Objective:
You will use R to analyze the built-in airquality dataset, applying descriptive statistics techniques to explore environmental data. The assignment covers measures of central tendency, spread, histograms, boxplots, scatterplots, correlations, and summary tables, aligning with the Week 6 agenda on Descriptive Statistics.
Dataset
Source: Built-in R dataset airquality.
Description: Contains 153 observations of daily air quality measurements in New York from May to September 1973.
Variables (selected for this assignment):
Notes
-The airquality dataset has missing values in Ozone and Solar.R. The code uses na.rm = TRUE or use = “complete.obs” to handle them.
-If you encounter errors, check that tidyverse and corrplot are installed and loaded.
-Feel free to modify plot aesthetics (e.g., colors, binwidth) to enhance clarity.
Instructions:
Complete the following tasks using R to analyze the airquality dataset.
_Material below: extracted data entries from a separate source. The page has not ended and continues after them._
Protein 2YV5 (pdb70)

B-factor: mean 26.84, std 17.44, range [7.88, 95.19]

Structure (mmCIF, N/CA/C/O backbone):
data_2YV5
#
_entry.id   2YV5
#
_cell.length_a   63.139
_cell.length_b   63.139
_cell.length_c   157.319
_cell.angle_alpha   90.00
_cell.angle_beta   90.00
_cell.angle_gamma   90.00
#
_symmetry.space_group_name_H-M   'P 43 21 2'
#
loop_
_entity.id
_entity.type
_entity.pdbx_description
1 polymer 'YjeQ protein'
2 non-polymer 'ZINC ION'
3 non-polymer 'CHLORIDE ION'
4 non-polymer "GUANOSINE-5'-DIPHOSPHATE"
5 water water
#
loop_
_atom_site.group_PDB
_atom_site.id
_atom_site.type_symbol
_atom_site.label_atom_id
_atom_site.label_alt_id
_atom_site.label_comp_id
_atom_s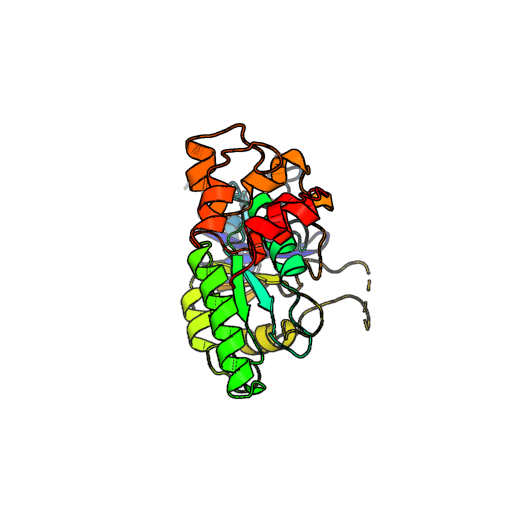ite.label_asym_id
_atom_site.label_entity_id
_atom_site.label_seq_id
_atom_site.pdbx_PDB_ins_code
_atom_site.Cartn_x
_atom_site.Cartn_y
_atom_site.Cartn_z
_atom_site.occupancy
_atom_site.B_iso_or_equiv
_atom_site.auth_seq_id
_atom_site.auth_comp_id
_atom_site.auth_asym_id
_atom_site.auth_atom_id
_atom_site.pdbx_PDB_model_num
ATOM 1 N N . MET A 1 1 ? 7.947 56.654 31.566 1.00 75.55 1 MET A N 1
ATOM 2 C CA . MET A 1 1 ? 8.226 58.113 31.686 1.00 76.70 1 MET A CA 1
ATOM 3 C C . MET A 1 1 ? 9.730 58.351 31.768 1.00 77.44 1 MET A C 1
ATOM 4 O O . MET A 1 1 ? 10.321 58.974 30.888 1.00 82.46 1 MET A O 1
ATOM 9 N N . GLY A 1 2 ? 10.346 57.877 32.842 1.00 73.35 2 GLY A N 1
ATOM 10 C CA . GLY A 1 2 ? 11.787 57.988 32.978 1.00 64.39 2 GLY A CA 1
ATOM 11 C C . GLY A 1 2 ? 12.147 56.538 32.749 1.00 59.94 2 GLY A C 1
ATOM 12 O O . GLY A 1 2 ? 13.297 56.148 32.499 1.00 54.20 2 GLY A O 1
ATOM 13 N N . LYS A 1 3 ? 11.082 55.744 32.819 1.00 54.68 3 LYS A N 1
ATOM 14 C CA . LYS A 1 3 ? 11.124 54.308 32.646 1.00 47.09 3 LYS A CA 1
ATOM 15 C C . LYS A 1 3 ? 10.890 53.903 31.194 1.00 39.69 3 LYS A C 1
ATOM 16 O O . LYS A 1 3 ? 10.065 54.480 30.474 1.00 31.57 3 LYS A O 1
ATOM 22 N N . LYS A 1 4 ? 11.623 52.881 30.787 1.00 33.21 4 LYS A N 1
ATOM 23 C CA . LYS A 1 4 ? 11.541 52.349 29.442 1.00 30.12 4 LYS A CA 1
ATOM 24 C C . LYS A 1 4 ? 10.355 51.390 29.299 1.00 32.57 4 LYS A C 1
ATOM 25 O O . LYS A 1 4 ? 9.802 50.928 30.288 1.00 32.81 4 LYS A O 1
ATOM 31 N N . GLU A 1 5 ? 9.951 51.134 28.059 1.00 32.28 5 GLU A N 1
ATOM 32 C CA . GLU A 1 5 ? 8.846 50.229 27.746 1.00 32.33 5 GLU A CA 1
ATOM 33 C C . GLU A 1 5 ? 9.462 48.839 27.644 1.00 23.27 5 GLU A C 1
ATOM 34 O O . GLU A 1 5 ? 9.622 48.339 26.536 1.00 22.63 5 GLU A O 1
ATOM 40 N N . LEU A 1 6 ? 9.803 48.204 28.766 1.00 22.08 6 LEU A N 1
ATOM 41 C CA . LEU A 1 6 ? 10.447 46.892 28.666 1.00 20.45 6 LEU A CA 1
ATOM 42 C C . LEU A 1 6 ? 9.515 45.755 28.264 1.00 21.59 6 LEU A C 1
ATOM 43 O O . LEU A 1 6 ? 8.432 45.599 28.829 1.00 19.23 6 LEU A O 1
ATOM 48 N N . LYS A 1 7 ? 9.940 44.955 27.281 1.00 17.50 7 LYS A N 1
ATOM 49 C CA . LYS A 1 7 ? 9.153 43.808 26.840 1.00 14.79 7 LYS A CA 1
ATOM 50 C C . LYS A 1 7 ? 10.087 42.587 26.818 1.00 17.46 7 LYS A C 1
ATOM 51 O O . LYS A 1 7 ? 11.313 42.719 26.674 1.00 14.66 7 LYS A O 1
ATOM 57 N N . ARG A 1 8 ? 9.502 41.405 26.962 1.00 15.71 8 ARG A N 1
ATOM 58 C CA . ARG A 1 8 ? 10.286 40.175 27.019 1.00 13.28 8 ARG A CA 1
ATOM 59 C C . ARG A 1 8 ? 10.420 39.467 25.695 1.00 12.48 8 ARG A C 1
ATOM 60 O O . ARG A 1 8 ? 9.459 39.381 24.920 1.00 14.52 8 ARG A O 1
ATOM 68 N N . GLY A 1 9 ? 11.620 38.936 25.453 1.00 13.68 9 GLY A N 1
ATOM 69 C CA . GLY A 1 9 ? 11.875 38.216 24.215 1.00 16.53 9 GLY A CA 1
ATOM 70 C C . GLY A 1 9 ? 12.786 37.020 24.448 1.00 13.27 9 GLY A C 1
ATOM 71 O O . GLY A 1 9 ? 13.288 36.806 25.557 1.00 13.08 9 GLY A O 1
ATOM 72 N N . LEU A 1 10 ? 13.007 36.238 23.394 1.00 13.13 10 LEU A N 1
ATOM 73 C CA . LEU A 1 10 ? 13.854 35.056 23.480 1.00 12.95 10 LEU A CA 1
ATOM 74 C C . LEU A 1 10 ? 14.887 35.107 22.355 1.00 11.11 10 LEU A C 1
ATOM 75 O O . LEU A 1 10 ? 14.530 35.323 21.222 1.00 15.23 10 LEU A O 1
ATOM 80 N N . VAL A 1 11 ? 16.160 34.895 22.657 1.00 12.25 11 VAL A N 1
ATOM 81 C CA . VAL A 1 11 ? 17.138 34.908 21.578 1.00 12.78 11 VAL A CA 1
ATOM 82 C C . VAL A 1 11 ? 16.938 33.611 20.776 1.00 19.35 11 VAL A C 1
ATOM 83 O O . VAL A 1 11 ? 17.143 32.518 21.304 1.00 16.21 11 VAL A O 1
ATOM 87 N N . VAL A 1 12 ? 16.508 33.724 19.521 1.00 11.65 12 VAL A N 1
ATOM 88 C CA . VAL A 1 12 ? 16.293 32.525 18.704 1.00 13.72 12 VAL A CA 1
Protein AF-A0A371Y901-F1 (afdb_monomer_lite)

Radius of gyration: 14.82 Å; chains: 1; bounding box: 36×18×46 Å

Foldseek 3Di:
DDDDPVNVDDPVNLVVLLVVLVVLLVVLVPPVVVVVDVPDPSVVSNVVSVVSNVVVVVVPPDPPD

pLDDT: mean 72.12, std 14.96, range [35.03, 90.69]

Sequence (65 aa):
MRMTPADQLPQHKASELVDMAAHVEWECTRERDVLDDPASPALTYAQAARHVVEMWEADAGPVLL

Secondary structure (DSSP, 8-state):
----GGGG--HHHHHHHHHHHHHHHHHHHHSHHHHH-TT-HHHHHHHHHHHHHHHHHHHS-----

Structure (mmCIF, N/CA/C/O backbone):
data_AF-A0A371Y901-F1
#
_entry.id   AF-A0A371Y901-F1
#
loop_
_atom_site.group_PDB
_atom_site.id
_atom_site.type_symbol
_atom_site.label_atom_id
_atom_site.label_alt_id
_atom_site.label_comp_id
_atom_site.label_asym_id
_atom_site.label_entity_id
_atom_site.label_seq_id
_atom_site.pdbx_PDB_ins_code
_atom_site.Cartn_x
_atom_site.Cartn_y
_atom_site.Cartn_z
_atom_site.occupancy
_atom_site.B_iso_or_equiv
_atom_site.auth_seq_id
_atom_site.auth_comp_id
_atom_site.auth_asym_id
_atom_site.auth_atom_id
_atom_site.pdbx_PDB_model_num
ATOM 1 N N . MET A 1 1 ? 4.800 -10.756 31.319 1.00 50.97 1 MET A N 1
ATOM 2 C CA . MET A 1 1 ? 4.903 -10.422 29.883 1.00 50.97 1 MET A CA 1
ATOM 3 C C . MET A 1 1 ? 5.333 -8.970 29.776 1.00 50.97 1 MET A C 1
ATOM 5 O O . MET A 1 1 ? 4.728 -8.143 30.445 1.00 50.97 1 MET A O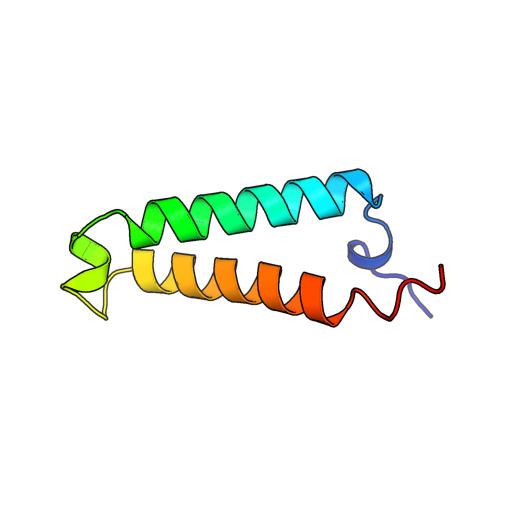 1
ATOM 9 N N . ARG A 1 2 ? 6.413 -8.661 29.049 1.00 52.31 2 ARG A N 1
ATOM 10 C CA . ARG A 1 2 ? 6.760 -7.266 28.741 1.00 52.31 2 ARG A CA 1
ATOM 11 C C . ARG A 1 2 ? 5.950 -6.874 27.511 1.00 52.31 2 ARG A C 1
ATOM 13 O O . ARG A 1 2 ? 6.199 -7.442 26.457 1.00 52.31 2 ARG A O 1
ATOM 20 N N . MET A 1 3 ? 4.994 -5.963 27.676 1.00 47.56 3 MET A N 1
ATOM 21 C CA . MET A 1 3 ? 4.351 -5.308 26.539 1.00 47.56 3 MET A CA 1
ATOM 22 C C . MET A 1 3 ? 5.422 -4.526 25.780 1.00 47.56 3 MET A C 1
ATOM 24 O O . MET A 1 3 ? 6.179 -3.752 26.373 1.00 47.56 3 MET A O 1
ATOM 28 N N . THR A 1 4 ? 5.526 -4.792 24.492 1.00 54.62 4 THR A N 1
ATOM 29 C CA . THR A 1 4 ? 6.369 -4.065 23.555 1.00 54.62 4 THR A CA 1
ATOM 30 C C . THR A 1 4 ? 5.725 -2.711 23.227 1.00 54.62 4 THR A C 1
ATOM 32 O O . THR A 1 4 ? 4.521 -2.540 23.405 1.00 54.62 4 THR A O 1
ATOM 35 N N . PRO A 1 5 ? 6.485 -1.715 22.745 1.00 54.53 5 PRO A N 1
ATOM 36 C CA . PRO A 1 5 ? 5.916 -0.441 22.296 1.00 54.53 5 PRO A CA 1
ATOM 37 C C . PRO A 1 5 ? 4.854 -0.595 21.193 1.00 54.53 5 PRO A C 1
ATOM 39 O O . PRO A 1 5 ? 3.978 0.256 21.075 1.00 54.53 5 PRO A O 1
ATOM 42 N N . ALA A 1 6 ? 4.908 -1.689 20.423 1.00 52.19 6 ALA A N 1
ATOM 43 C CA . ALA A 1 6 ? 3.886 -2.049 19.444 1.00 52.19 6 ALA A CA 1
ATOM 44 C C . ALA A 1 6 ? 2.541 -2.405 20.109 1.00 52.19 6 ALA A C 1
ATOM 46 O O . ALA A 1 6 ? 1.494 -2.047 19.582 1.00 52.19 6 ALA A O 1
ATOM 47 N N . ASP A 1 7 ? 2.566 -2.979 21.319 1.00 56.09 7 ASP A N 1
ATOM 48 C CA . ASP A 1 7 ? 1.370 -3.331 22.102 1.00 56.09 7 ASP A CA 1
ATOM 49 C C . ASP A 1 7 ? 0.662 -2.103 22.721 1.00 56.09 7 ASP A C 1
ATOM 51 O O . ASP A 1 7 ? -0.327 -2.250 23.438 1.00 56.09 7 ASP A O 1
ATOM 55 N N . GLN A 1 8 ? 1.181 -0.885 22.507 1.00 60.06 8 GLN A N 1
ATOM 56 C CA . GLN A 1 8 ? 0.672 0.358 23.109 1.00 60.06 8 GLN A CA 1
ATOM 57 C C . GLN A 1 8 ? 0.201 1.401 22.089 1.00 60.06 8 GLN A C 1
ATOM 59 O O . GLN A 1 8 ? -0.094 2.534 22.476 1.00 60.06 8 GLN A O 1
ATOM 64 N N . LEU A 1 9 ? 0.127 1.066 20.798 1.00 64.31 9 LEU A N 1
ATOM 65 C CA . LEU A 1 9 ? -0.425 1.985 19.806 1.00 64.31 9 LEU A CA 1
ATOM 66 C C . LEU A 1 9 ? -1.944 2.109 20.011 1.00 64.31 9 LEU A C 1
ATOM 68 O O . LEU A 1 9 ? -2.662 1.117 19.892 1.00 64.31 9 LEU A O 1
ATOM 72 N N . PRO A 1 10 ? -2.470 3.311 20.316 1.00 75.81 10 PRO A N 1
ATOM 73 C CA . PRO A 1 10 ? -3.908 3.532 20.329 1.00 75.81 10 PRO A CA 1
ATOM 74 C C . PRO A 1 10 ? -4.509 3.148 18.972 1.00 75.81 10 PRO A C 1
ATOM 76 O O . PRO A 1 10 ? -3.930 3.480 17.939 1.00 75.81 10 PRO A O 1
ATOM 79 N N . GLN A 1 11 ? -5.690 2.525 18.969 1.00 74.06 11 GLN A N 1
ATOM 80 C CA . GLN A 1 11 ? -6.338 2.007 17.755 1.00 74.06 11 GLN A CA 1
ATOM 81 C C . GLN A 1 11 ? -6.421 3.036 16.610 1.00 74.06 11 GLN A C 1
ATOM 83 O O . GLN A 1 11 ? -6.203 2.681 15.458 1.00 74.06 11 GLN A O 1
ATOM 88 N N . HIS A 1 12 ? -6.660 4.320 16.916 1.00 77.00 12 HIS A N 1
ATOM 89 C CA . HIS A 1 12 ? -6.684 5.386 15.904 1.00 77.00 12 HIS A CA 1
ATOM 90 C C . HIS A 1 12 ? -5.328 5.579 15.209 1.00 77.00 12 HIS A C 1
ATOM 92 O O . HIS A 1 12 ? -5.284 5.704 13.993 1.00 77.00 12 HIS A O 1
ATOM 98 N N . LYS A 1 13 ? -4.216 5.525 15.953 1.00 77.56 13 LYS A N 1
ATOM 99 C CA . LYS A 1 13 ? -2.869 5.644 15.376 1.00 77.56 13 LYS A CA 1
ATOM 100 C C . LYS A 1 13 ? -2.500 4.426 14.547 1.00 77.56 13 LYS A C 1
ATOM 102 O O . LYS A 1 13 ? -1.790 4.548 13.560 1.00 77.56 13 LYS A O 1
ATOM 107 N N . ALA A 1 14 ? -2.961 3.251 14.961 1.00 78.88 14 ALA A N 1
ATOM 108 C CA . ALA A 1 14 ? -2.748 2.038 14.194 1.00 78.88 14 ALA A CA 1
ATOM 109 C C . ALA A 1 14 ? -3.521 2.081 12.861 1.00 78.88 14 ALA A C 1
ATOM 111 O O . ALA A 1 14 ? -2.941 1.776 11.826 1.00 78.88 14 ALA A O 1
ATOM 112 N N . SER A 1 15 ? -4.762 2.585 12.863 1.00 81.69 15 SER A N 1
ATOM 113 C CA . SER A 1 15 ? -5.525 2.849 11.633 1.00 81.69 15 SER A CA 1
ATOM 114 C C . SER A 1 15 ? -4.824 3.860 10.718 1.00 81.69 15 SER A C 1
ATOM 116 O O . SER A 1 15 ? -4.680 3.598 9.532 1.00 81.69 15 SER A O 1
ATOM 118 N N . GLU A 1 16 ? -4.320 4.973 11.264 1.00 86.88 16 GLU A N 1
ATOM 119 C CA . GLU A 1 16 ? -3.568 5.973 10.487 1.00 86.88 16 GLU A CA 1
ATOM 120 C C . GLU A 1 16 ? -2.318 5.372 9.816 1.00 86.88 16 GLU A C 1
ATOM 122 O O . GLU A 1 16 ? -2.003 5.702 8.674 1.00 86.88 16 GLU A O 1
ATOM 127 N N . LEU A 1 17 ? -1.609 4.465 10.499 1.00 85.50 17 LEU A N 1
ATOM 128 C CA . LEU A 1 17 ? -0.441 3.777 9.937 1.00 85.50 17 LEU A CA 1
ATOM 129 C C . LEU A 1 17 ? -0.817 2.819 8.800 1.00 85.50 17 LEU A C 1
ATOM 131 O O . LEU A 1 17 ? -0.066 2.701 7.832 1.00 85.50 17 LEU A O 1
ATOM 135 N N . VAL A 1 18 ? -1.969 2.158 8.902 1.00 86.62 18 VAL A N 1
ATOM 136 C CA . VAL A 1 18 ? -2.495 1.279 7.848 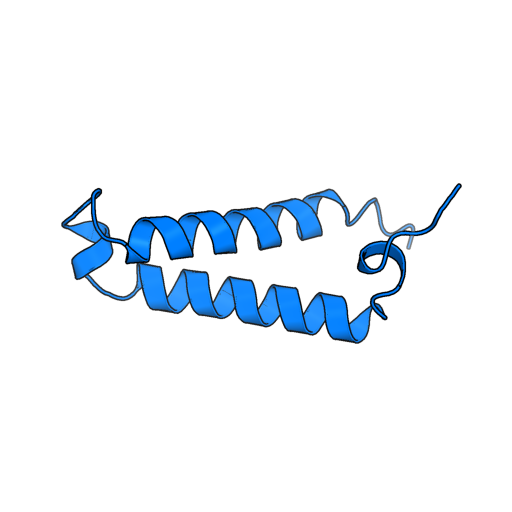1.00 86.62 18 VAL A CA 1
ATOM 137 C C . VAL A 1 18 ? -2.926 2.099 6.635 1.00 86.62 18 VAL A C 1
ATOM 139 O O . VAL A 1 18 ? -2.560 1.749 5.515 1.00 86.62 18 VAL A O 1
ATOM 142 N N . ASP A 1 19 ? -3.601 3.231 6.845 1.00 88.50 19 ASP A N 1
ATOM 143 C CA . ASP A 1 19 ? -3.976 4.155 5.768 1.00 88.50 19 ASP A CA 1
ATOM 144 C C . ASP A 1 19 ? -2.735 4.706 5.047 1.00 88.50 19 ASP A C 1
ATOM 146 O O . ASP A 1 19 ? -2.691 4.767 3.815 1.00 88.50 19 ASP A O 1
ATOM 150 N N . MET A 1 20 ? -1.682 5.051 5.800 1.00 90.69 20 MET A N 1
ATOM 151 C CA . MET A 1 20 ? -0.394 5.448 5.225 1.00 90.69 20 MET A CA 1
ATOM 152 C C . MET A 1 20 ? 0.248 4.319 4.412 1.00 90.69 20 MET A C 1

Submit your Rpubs link that includes code, outputs (tables and plots), and written interpretations for each task. Ensure you load the dataset using data(airquality) and install/load the tidyverse and corrplot packages.
#Load your dataset
library(tidyverse)
## ── Attaching core tidyverse packages ──────────────────────── tidyverse 2.0.0 ──
## ✔ dplyr 1.1.4 ✔ readr 2.1.5
## ✔ forcats 1.0.0 ✔ stringr 1.5.1
## ✔ ggplot2 3.5.1 ✔ tibble 3.2.1
## ✔ lubridate 1.9.4 ✔ tidyr 1.3.1
## ✔ purrr 1.0.2
## ── Conflicts ────────────────────────────────────────── tidyverse_conflicts() ──
## ✖ dplyr::filter() masks stats::filter()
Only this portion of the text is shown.